Bei vorgeburtlichen Untersuchungen können viele Erkrankungen und Fehlbildungen schon im Bauch der Mutter entdeckt bzw. ausgeschlossen werden. Bei etwa einem von 2.500 Kindern findet sich ein Loch im Zwerchfell – eine so genannte Zwerchfellhernie. Rund die Hälfte dieser Kinder ist ansonsten vollkommen normal entwickelt und hat keine anderen Fehlbildungen.

Dennoch kann eine solche Zwerchfellhernie für betroffene Kinder fatale Folgen haben: Durch den fehlenden Verschluss des Zwerchfells sind Bauch und Brusthöhle nicht voneinander getrennt, so dass sich Bauchorgane wie Leber, Magen, Darm und Milz in die Brusthöhle des Kindes verlagern. Schon im Mutterleib werden die Lungen des Babys dadurch zusammengedrückt und in ihrer Entfaltung stark beeinträchtigt. Kommt das Kind so zur Welt, sind die Lungen wegen des Platzmangels oft lebensbedrohlich unterentwickelt.
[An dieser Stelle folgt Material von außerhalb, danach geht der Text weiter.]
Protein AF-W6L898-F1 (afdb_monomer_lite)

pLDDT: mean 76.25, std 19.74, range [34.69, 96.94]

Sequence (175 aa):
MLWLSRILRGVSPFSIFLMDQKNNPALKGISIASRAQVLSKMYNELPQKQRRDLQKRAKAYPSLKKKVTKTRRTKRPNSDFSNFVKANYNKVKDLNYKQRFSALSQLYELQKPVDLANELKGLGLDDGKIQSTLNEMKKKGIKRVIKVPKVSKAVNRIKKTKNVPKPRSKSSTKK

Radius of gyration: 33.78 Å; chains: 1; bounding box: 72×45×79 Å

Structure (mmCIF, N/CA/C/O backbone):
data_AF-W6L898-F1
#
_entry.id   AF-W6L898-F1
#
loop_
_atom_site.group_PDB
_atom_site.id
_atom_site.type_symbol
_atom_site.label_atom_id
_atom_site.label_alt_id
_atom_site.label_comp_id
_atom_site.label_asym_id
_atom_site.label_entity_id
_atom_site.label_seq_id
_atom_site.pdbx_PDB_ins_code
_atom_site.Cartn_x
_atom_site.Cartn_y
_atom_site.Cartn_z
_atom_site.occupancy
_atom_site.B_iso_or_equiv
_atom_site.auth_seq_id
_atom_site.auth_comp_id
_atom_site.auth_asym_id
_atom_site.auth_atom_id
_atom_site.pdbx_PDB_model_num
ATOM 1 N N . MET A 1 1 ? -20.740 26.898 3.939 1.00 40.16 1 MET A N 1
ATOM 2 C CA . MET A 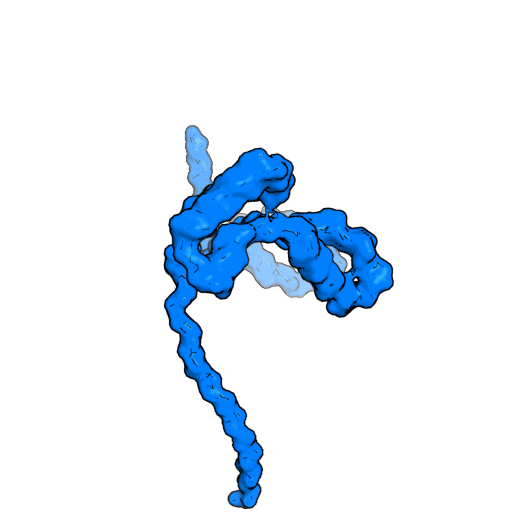1 1 ? -20.895 26.250 5.261 1.00 40.16 1 MET A CA 1
ATOM 3 C C . MET A 1 1 ? -19.916 25.075 5.345 1.00 40.16 1 MET A C 1
ATOM 5 O O . MET A 1 1 ? -20.212 23.987 4.873 1.00 40.16 1 MET A O 1
ATOM 9 N N . LEU A 1 2 ? -18.685 25.324 5.808 1.00 42.47 2 LEU A N 1
ATOM 10 C CA . LEU A 1 2 ? -17.601 24.330 5.822 1.00 42.47 2 LEU A CA 1
ATOM 11 C C . LEU A 1 2 ? -17.750 23.414 7.044 1.00 42.47 2 LEU A C 1
ATOM 13 O O . LEU A 1 2 ? -17.627 23.869 8.179 1.00 42.47 2 LEU A O 1
ATOM 17 N N . TRP A 1 3 ? -17.997 22.123 6.814 1.00 46.94 3 TRP A N 1
ATOM 18 C CA . TRP A 1 3 ? -17.955 21.097 7.856 1.00 46.94 3 TRP A CA 1
ATOM 19 C C . TRP A 1 3 ? -16.506 20.917 8.322 1.00 46.94 3 TRP A C 1
ATOM 21 O O . TRP A 1 3 ? -15.736 20.131 7.766 1.00 46.94 3 TRP A O 1
ATOM 31 N N . LEU A 1 4 ? -16.115 21.672 9.348 1.00 45.53 4 LEU A N 1
ATOM 32 C CA . LEU A 1 4 ? -14.873 21.466 10.084 1.00 45.53 4 LEU A CA 1
ATOM 33 C C . LEU A 1 4 ? -14.934 20.090 10.753 1.00 45.53 4 LEU A C 1
ATOM 35 O O . LEU A 1 4 ? -15.425 19.934 11.869 1.00 45.53 4 LEU A O 1
ATOM 39 N N . SER A 1 5 ? -14.417 19.077 10.061 1.00 52.06 5 SER A N 1
ATOM 40 C CA . SER A 1 5 ? -14.194 17.748 10.623 1.00 52.06 5 SER A CA 1
ATOM 41 C C . SER A 1 5 ? -13.079 17.856 11.663 1.00 52.06 5 SER A C 1
ATOM 43 O O . SER A 1 5 ? -11.901 17.629 11.384 1.00 52.06 5 SER A O 1
ATOM 45 N N . ARG A 1 6 ? -13.432 18.278 12.879 1.00 50.25 6 ARG A N 1
ATOM 46 C CA . ARG A 1 6 ? -12.534 18.307 14.030 1.00 50.25 6 ARG A CA 1
ATOM 47 C C . ARG A 1 6 ? -12.226 16.856 14.382 1.00 50.25 6 ARG A C 1
ATOM 49 O O . ARG A 1 6 ? -12.978 16.207 15.095 1.00 50.25 6 ARG A O 1
ATOM 56 N N . ILE A 1 7 ? -11.135 16.326 13.833 1.00 55.72 7 ILE A N 1
ATOM 57 C CA . ILE A 1 7 ? -10.644 14.982 14.152 1.00 55.72 7 ILE A CA 1
ATOM 58 C C . ILE A 1 7 ? -10.262 14.989 15.636 1.00 55.72 7 ILE A C 1
ATOM 60 O O . ILE A 1 7 ? -9.167 15.433 15.998 1.00 55.72 7 ILE A O 1
ATOM 64 N N . LEU A 1 8 ? -11.175 14.541 16.502 1.00 57.69 8 LEU A N 1
ATOM 65 C CA . LEU A 1 8 ? -10.889 14.299 17.911 1.00 57.69 8 LEU A CA 1
ATOM 66 C C . LEU A 1 8 ? -9.818 13.204 17.970 1.00 57.69 8 LEU A C 1
ATOM 68 O O . LEU A 1 8 ? -10.051 12.060 17.602 1.00 57.69 8 LEU A O 1
ATOM 72 N N . ARG A 1 9 ? -8.611 13.588 18.392 1.00 62.75 9 ARG A N 1
ATOM 73 C CA . ARG A 1 9 ? -7.432 12.709 18.500 1.00 62.75 9 ARG A CA 1
ATOM 74 C C . ARG A 1 9 ? -7.439 11.838 19.763 1.00 62.75 9 ARG A C 1
ATOM 76 O O . ARG A 1 9 ? -6.463 11.140 20.020 1.00 62.75 9 ARG A O 1
ATOM 83 N N . GLY A 1 10 ? -8.500 11.933 20.560 1.00 71.50 10 GLY A N 1
ATOM 84 C CA . GLY A 1 10 ? -8.714 11.089 21.725 1.00 71.50 10 GLY A CA 1
ATOM 85 C C . GLY A 1 10 ? -9.217 9.712 21.314 1.00 71.50 10 GLY A C 1
ATOM 86 O O . GLY A 1 10 ? -9.814 9.544 20.249 1.00 71.50 10 GLY A O 1
ATOM 87 N N . VAL A 1 11 ? -8.982 8.727 22.173 1.00 86.50 11 VAL A N 1
ATOM 88 C CA . VAL A 1 11 ? -9.629 7.423 22.040 1.00 86.50 11 VAL A CA 1
ATOM 89 C C . VAL A 1 11 ? -11.138 7.628 22.183 1.00 86.50 11 VAL A C 1
ATOM 91 O O . VAL A 1 11 ? -11.589 8.381 23.043 1.00 86.50 11 VAL A O 1
ATOM 94 N N . SER A 1 12 ? -11.926 7.020 21.298 1.00 90.94 12 SER A N 1
ATOM 95 C CA . SER A 1 12 ? -13.390 7.112 21.346 1.00 90.94 12 SER A CA 1
ATOM 96 C C . SER A 1 12 ? -13.947 6.210 22.460 1.00 90.94 12 SER A C 1
ATOM 98 O O . SER A 1 12 ? -13.364 5.152 22.710 1.00 90.94 12 SER A O 1
ATOM 100 N N . PRO A 1 13 ? -15.093 6.539 23.095 1.00 93.94 13 PRO A N 1
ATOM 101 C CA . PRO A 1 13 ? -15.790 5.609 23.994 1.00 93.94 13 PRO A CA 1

Behandlung von Zwerchfellhernien

Um die Überlebenschancen für Ungeborene mit selbst kleinsten Lungen zu erhöhen, führt das DZFT einen minimal-invasiven vorgeburtlichen Eingriff durch: Ein zeitweiser Verschluss der kindlichen Luftröhre (Fetoskopische Tracheal-Ballonokklusion) über einen Zeitraum von zwei bis vier Wochen verhindert, dass die Flüssigkeit, die normalerweise von der Lunge gebildet wird, ins Fruchtwasser abfließen kann. Dadurch dehnt sich die Lunge aus, wächst und wird größer. Oft verbessert sich dadurch zusätzlich auch die Durchblutung der Lungen. Professor Kohl, der Leiter des DZFT, hat diese Operationstechnik mitentwickelt und 2003 in Deutschland erstmals eingeführt.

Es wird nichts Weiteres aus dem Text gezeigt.